Note that this property only gives a guarantee on when the messages are executed, but there is no guarantee on the ordering of the responses received.
- Property 4: Messages from interleaving calls have no reliable execution ordering.
Property 3 provides a guarantee on the execution order of messages on a target canister. However, if multiple calls interleave, one cannot assume additional ordering guarantees for these interleaving calls. To illustrate this, let's consider the above example code again, and assume the method example
is called twice in parallel, the resulting calls being Call 1 and Call 2. The following illustration shows two possible message orderings. On the left, the first call's messages are scheduled first, and only then the second call's messages are executed.

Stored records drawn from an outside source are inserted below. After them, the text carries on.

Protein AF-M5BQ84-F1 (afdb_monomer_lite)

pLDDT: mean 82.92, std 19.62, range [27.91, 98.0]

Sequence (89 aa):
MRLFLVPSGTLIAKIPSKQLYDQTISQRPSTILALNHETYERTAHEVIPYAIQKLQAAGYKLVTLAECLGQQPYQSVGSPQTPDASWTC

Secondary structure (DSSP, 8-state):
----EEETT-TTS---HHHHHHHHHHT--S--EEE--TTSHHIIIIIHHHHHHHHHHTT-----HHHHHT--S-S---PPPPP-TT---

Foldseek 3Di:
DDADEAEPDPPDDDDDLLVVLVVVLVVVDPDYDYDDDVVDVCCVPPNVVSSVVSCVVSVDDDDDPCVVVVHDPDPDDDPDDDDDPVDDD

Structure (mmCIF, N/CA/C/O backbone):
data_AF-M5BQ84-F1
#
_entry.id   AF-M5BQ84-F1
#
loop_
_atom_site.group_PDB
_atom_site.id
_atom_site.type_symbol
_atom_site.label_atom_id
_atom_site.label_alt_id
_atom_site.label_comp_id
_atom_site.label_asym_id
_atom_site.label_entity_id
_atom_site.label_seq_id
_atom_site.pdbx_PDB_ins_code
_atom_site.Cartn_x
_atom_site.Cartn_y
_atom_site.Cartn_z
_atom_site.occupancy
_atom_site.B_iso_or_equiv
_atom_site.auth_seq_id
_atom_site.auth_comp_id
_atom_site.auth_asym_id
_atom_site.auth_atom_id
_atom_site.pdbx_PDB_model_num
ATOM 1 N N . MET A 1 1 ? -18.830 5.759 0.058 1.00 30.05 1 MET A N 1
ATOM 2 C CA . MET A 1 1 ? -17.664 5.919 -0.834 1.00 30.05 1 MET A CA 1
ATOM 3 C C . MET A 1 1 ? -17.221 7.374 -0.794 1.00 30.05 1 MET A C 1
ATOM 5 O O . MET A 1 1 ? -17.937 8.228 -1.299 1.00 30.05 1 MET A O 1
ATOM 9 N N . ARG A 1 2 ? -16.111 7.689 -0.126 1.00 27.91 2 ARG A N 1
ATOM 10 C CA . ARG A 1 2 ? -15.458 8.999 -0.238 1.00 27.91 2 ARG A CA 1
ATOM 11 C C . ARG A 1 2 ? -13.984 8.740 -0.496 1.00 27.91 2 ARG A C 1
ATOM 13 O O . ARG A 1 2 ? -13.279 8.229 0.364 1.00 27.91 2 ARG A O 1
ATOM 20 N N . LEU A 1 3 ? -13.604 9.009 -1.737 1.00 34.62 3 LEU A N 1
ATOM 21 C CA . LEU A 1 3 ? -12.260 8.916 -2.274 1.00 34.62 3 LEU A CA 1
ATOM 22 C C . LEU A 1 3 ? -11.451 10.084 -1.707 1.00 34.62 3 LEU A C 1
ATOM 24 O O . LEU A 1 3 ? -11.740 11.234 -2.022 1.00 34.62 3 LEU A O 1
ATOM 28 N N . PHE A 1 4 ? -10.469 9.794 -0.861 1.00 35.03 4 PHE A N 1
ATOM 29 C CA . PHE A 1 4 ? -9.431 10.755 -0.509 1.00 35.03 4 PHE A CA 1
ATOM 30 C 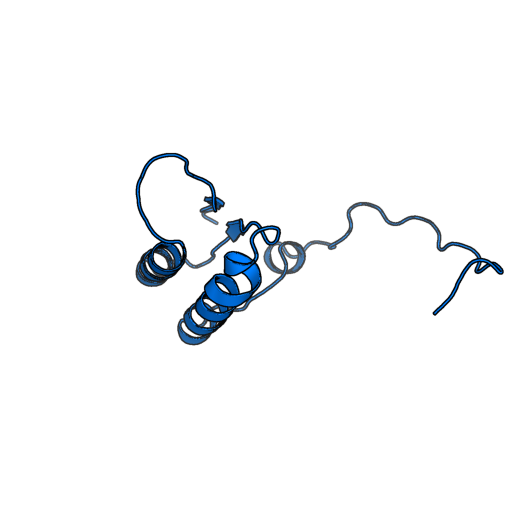C . PHE A 1 4 ? -8.115 10.236 -1.070 1.00 35.03 4 PHE A C 1
ATOM 32 O O . PHE A 1 4 ? -7.582 9.224 -0.614 1.00 35.03 4 PHE A O 1
ATOM 39 N N . LEU A 1 5 ? -7.651 10.918 -2.115 1.00 39.69 5 LEU A N 1
ATOM 40 C CA . LEU A 1 5 ? -6.326 10.747 -2.683 1.00 39.69 5 LEU A CA 1
ATOM 41 C C . LEU A 1 5 ? -5.340 11.356 -1.682 1.00 39.69 5 LEU A C 1
ATOM 43 O O . LEU A 1 5 ? -5.463 12.536 -1.354 1.00 39.69 5 LEU A O 1
ATOM 47 N N . VAL A 1 6 ? -4.374 10.580 -1.201 1.00 46.94 6 VAL A N 1
ATOM 48 C CA . VAL A 1 6 ? -3.187 11.143 -0.547 1.00 46.94 6 VAL A CA 1
ATOM 49 C C . VAL A 1 6 ? -2.117 11.250 -1.631 1.00 46.94 6 VAL A C 1
ATOM 51 O O . VAL A 1 6 ? -1.423 10.262 -1.877 1.00 46.94 6 VAL A O 1
ATOM 54 N N . PRO A 1 7 ? -2.007 12.374 -2.366 1.00 45.38 7 PRO A N 1
ATOM 55 C CA . PRO A 1 7 ? -0.907 12.543 -3.296 1.00 45.38 7 PRO A CA 1
ATOM 56 C C . PRO A 1 7 ? 0.391 12.634 -2.491 1.00 45.38 7 PRO A C 1
ATOM 58 O O . PRO A 1 7 ? 0.543 13.536 -1.669 1.00 45.38 7 PRO A O 1
ATOM 61 N N . SER A 1 8 ? 1.374 11.778 -2.772 1.00 46.94 8 SER A N 1
ATOM 62 C CA . SER A 1 8 ? 2.766 11.980 -2.320 1.00 46.94 8 SER A CA 1
ATOM 63 C C . SER A 1 8 ? 3.453 13.160 -3.028 1.00 46.94 8 SER A C 1
ATOM 65 O O . SER A 1 8 ? 4.636 13.096 -3.346 1.00 46.94 8 SER A O 1
ATOM 67 N N . GLY A 1 9 ? 2.710 14.227 -3.334 1.00 45.78 9 GLY A N 1
ATOM 68 C CA . GLY A 1 9 ? 3.120 15.265 -4.272 1.00 45.78 9 GLY A CA 1
ATOM 69 C C . GLY A 1 9 ? 2.285 16.544 -4.244 1.00 45.78 9 GLY A C 1
ATOM 70 O O . GLY A 1 9 ? 2.214 17.223 -5.264 1.00 45.78 9 GLY A O 1
ATOM 71 N N . THR A 1 10 ? 1.677 16.933 -3.118 1.00 38.94 10 THR A N 1
ATOM 72 C CA . THR A 1 10 ? 1.321 18.350 -2.934 1.00 38.94 10 THR A CA 1
ATOM 73 C C . THR A 1 10 ? 2.610 19.146 -2.753 1.00 38.94 10 THR A C 1
ATOM 75 O O . THR A 1 10 ? 3.110 19.355 -1.648 1.00 38.94 10 THR A O 1
ATOM 78 N N . LEU A 1 11 ? 3.178 19.576 -3.879 1.00 40.75 11 LEU A N 1
ATOM 79 C CA . LEU A 1 11 ? 4.081 20.713 -3.916 1.00 40.75 11 LEU A CA 1
ATOM 80 C C . LEU A 1 11 ? 3.484 21.823 -3.026 1.00 40.75 11 LEU A C 1
ATOM 82 O O . LEU A 1 11 ? 2.357 22.266 -3.229 1.00 40.75 11 LEU A O 1
ATOM 86 N N . ILE A 1 12 ? 4.295 22.261 -2.060 1.00 40.91 12 ILE A N 1
ATOM 87 C CA . ILE A 1 12 ? 4.177 23.502 -1.279 1.00 40.91 12 ILE A CA 1
ATOM 88 C C . ILE A 1 12 ? 3.202 23.504 -0.075 1.00 40.91 12 ILE A C 1
ATOM 90 O O . ILE A 1 12 ? 2.398 24.415 0.060 1.00 40.91 12 ILE A O 1
ATOM 94 N N . ALA A 1 13 ? 3.342 22.547 0.863 1.00 33.66 13 ALA A N 1
ATOM 95 C CA . ALA A 1 13 ? 3.206 22.800 2.320 1.00 33.66 13 ALA A CA 1
ATOM 96 C C . ALA A 1 13 ? 3.662 21.608 3.211 1.00 33.66 13 ALA A C 1
ATOM 98 O O . ALA A 1 13 ? 2.856 20.834 3.708 1.00 33.66 13 ALA A O 1
ATOM 99 N N . LYS A 1 14 ? 4.978 21.482 3.440 1.00 48.72 14 LYS A N 1
ATOM 100 C CA . LYS A 1 14 ? 5.641 21.107 4.717 1.00 48.72 14 LYS A CA 1
ATOM 101 C C . LYS A 1 14 ? 4.966 20.069 5.660 1.00 48.72 14 LYS A C 1
ATOM 103 O O . LYS A 1 14 ? 4.900 20.319 6.861 1.00 48.72 14 LYS A O 1
ATOM 108 N N . ILE A 1 15 ? 4.535 18.895 5.192 1.00 56.41 15 ILE A N 1
ATOM 109 C CA . ILE A 1 15 ? 4.229 17.756 6.086 1.00 56.41 15 ILE A CA 1
ATOM 110 C C . ILE A 1 15 ? 5.020 16.520 5.627 1.00 56.41 15 ILE A C 1
ATOM 112 O O . ILE A 1 15 ? 4.831 16.074 4.497 1.00 56.41 15 ILE A O 1
ATOM 116 N N . PRO A 1 16 ? 5.915 15.955 6.465 1.00 83.62 16 PRO A N 1
ATOM 117 C CA . PRO A 1 16 ? 6.597 14.698 6.159 1.00 83.62 16 PRO A CA 1
ATOM 118 C C . PRO A 1 16 ? 5.597 13.557 5.930 1.00 83.62 16 PRO A C 1
ATOM 120 O O . PRO A 1 16 ? 4.639 13.426 6.690 1.00 83.62 16 PRO A O 1
ATOM 123 N N . SER A 1 17 ? 5.834 12.679 4.949 1.00 84.94 17 SER A N 1
ATOM 124 C CA . SER A 1 17 ? 4.882 11.618 4.563 1.00 84.94 17 SER A CA 1
ATOM 125 C C . SER A 1 17 ? 4.398 10.759 5.739 1.00 84.94 17 SER A C 1
ATOM 127 O O . SER A 1 17 ? 3.217 10.435 5.817 1.00 84.94 17 SER A O 1
ATOM 129 N N . LYS A 1 18 ? 5.277 10.449 6.706 1.00 91.44 18 LYS A N 1
ATOM 130 C CA . LYS A 1 18 ? 4.923 9.707 7.933 1.00 91.44 18 LYS A CA 1
ATOM 131 C C . LYS A 1 18 ? 3.825 10.417 8.745 1.00 91.44 18 LYS A C 1
ATOM 133 O O . LYS A 1 18 ? 2.854 9.786 9.148 1.00 91.44 18 LYS A O 1
ATOM 138 N N . GLN A 1 19 ? 3.929 11.736 8.898 1.00 91.88 19 GLN A N 1
ATOM 139 C CA . GLN A 1 19 ? 2.943 12.546 9.616 1.00 91.88 19 GLN A CA 1
ATOM 140 C C . GLN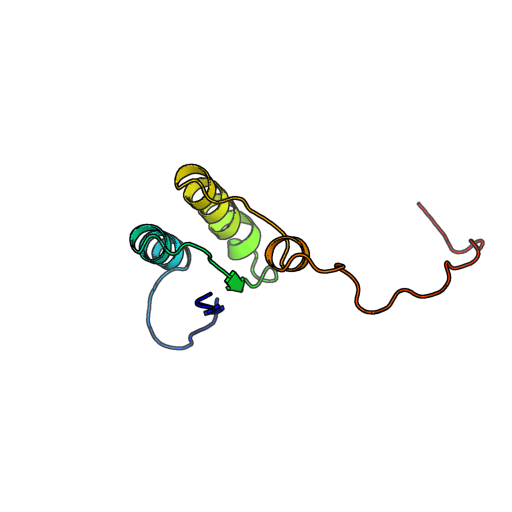 A 1 19 ? 1.602 12.613 8.870 1.00 91.88 19 GLN A C 1
ATOM 142 O O . GLN A 1 19 ? 0.550 12.648 9.506 1.00 91.88 19 GLN A O 1
ATOM 147 N N . LEU A 1 20 ? 1.614 12.587 7.535 1.00 91.12 20 LEU A N 1
ATOM 148 C CA . LEU A 1 20 ? 0.384 12.549 6.742 1.00 91.12 20 LEU A CA 1
ATOM 149 C C . LEU A 1 20 ? -0.381 11.231 6.938 1.00 91.12 20 LEU A C 1
ATOM 151 O O . LEU A 1 20 ? -1.608 11.250 7.064 1.00 91.12 20 LEU A O 1
ATOM 155 N N . TYR A 1 21 ? 0.326 10.102 7.050 1.00 93.00 21 TYR A N 1
ATOM 156 C CA . TYR A 1 21 ? -0.289 8.833 7.451 1.00 93.00 21 TYR A CA 1
ATOM 157 C C . TYR A 1 21 ? -0.884 8.913 8.859 1.00 93.00 21 TYR A C 1
ATOM 159 O O . TYR A 1 21 ? -2.044 8.546 9.033 1.00 93.00 21 TYR A O 1
ATOM 167 N N . ASP A 1 22 ? -0.149 9.441 9.845 1.00 94.94 22 ASP A N 1
ATOM 168 C CA . ASP A 1 22 ? -0.660 9.597 11.216 1.00 94.94 22 ASP A CA 1
ATOM 169 C C . ASP A 1 22 ? -1.940 10.441 11.266 1.00 94.94 22 ASP A C 1
ATOM 171 O O . ASP A 1 22 ? -2.935 10.045 11.878 1.00 94.94 22 ASP A O 1
ATOM 175 N N . GLN A 1 23 ? -1.945 11.582 10.573 1.00 94.38 23 GLN A N 1
ATOM 176 C CA . GLN A 1 23 ? -3.105 12.466 10.496 1.00 94.38 23 GLN A CA 1
ATOM 177 C C . GLN A 1 23 ? -4.288 11.779 9.814 1.00 94.38 23 GLN A C 1
ATOM 179 O O . GLN A 1 23 ? -5.398 11.810 10.344 1.00 94.38 23 GLN A O 1
ATOM 184 N N . THR A 1 24 ? -4.061 11.109 8.685 1.00 92.75 24 THR A N 1
ATOM 185 C CA . THR A 1 24 ? -5.125 10.414 7.947 1.00 92.75 24 THR A CA 1
ATOM 186 C C . THR A 1 24 ? -5.724 9.282 8.780 1.00 92.75 24 THR A C 1
ATOM 188 O O . THR A 1 24 ? -6.941 9.171 8.884 1.00 92.75 24 THR A O 1
ATOM 191 N N . ILE A 1 25 ? -4.891 8.482 9.452 1.00 94.00 25 ILE A N 1
ATOM 192 C CA . ILE A 1 25 ? -5.348 7.409 10.346 1.00 94.00 25 ILE A CA 1
ATOM 193 C C . ILE A 1 25 ? -6.181 7.983 11.499 1.00 94.00 25 ILE A C 1
ATOM 195 O O . ILE A 1 25 ? -7.224 7.419 11.836 1.00 94.00 25 ILE A O 1
ATOM 199 N N . SER A 1 26 ? -5.771 9.122 12.070 1.00 95.38 26 SER A N 1
ATOM 200 C CA . SER A 1 26 ? -6.492 9.771 13.175 1.00 95.38 26 SER A CA 1
ATOM 201 C C . SER A 1 26 ? -7.908 10.220 12.797 1.00 95.38 26 SER A C 1
ATOM 203 O O . SER A 1 26 ? -8.806 10.197 13.638 1.00 95.38 26 SER A O 1
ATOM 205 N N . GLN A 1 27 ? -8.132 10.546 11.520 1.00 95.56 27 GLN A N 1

On the right, you can see another possible message scheduling, where the first messages of each call are executed first. Your code should result in a correct state regardless of the message ordering.
- Property 5: On a trap or panic, modifications to the canister state for the current message are not applied.
For example, if a trap in the second message (blue box) of the above example occurs, canister state changes resulting from that message, even earlier in the blue box, are discarded. However, note that any state changes from earlier messages and in particular the first message (orange box) have been applied, as that message executed successfully.
- Property 6: Inter-canister calls are not guaranteed to make it to the destination canister, and if a call does reach the destination canister, the destination canister can trap or return a reject response while processing the call.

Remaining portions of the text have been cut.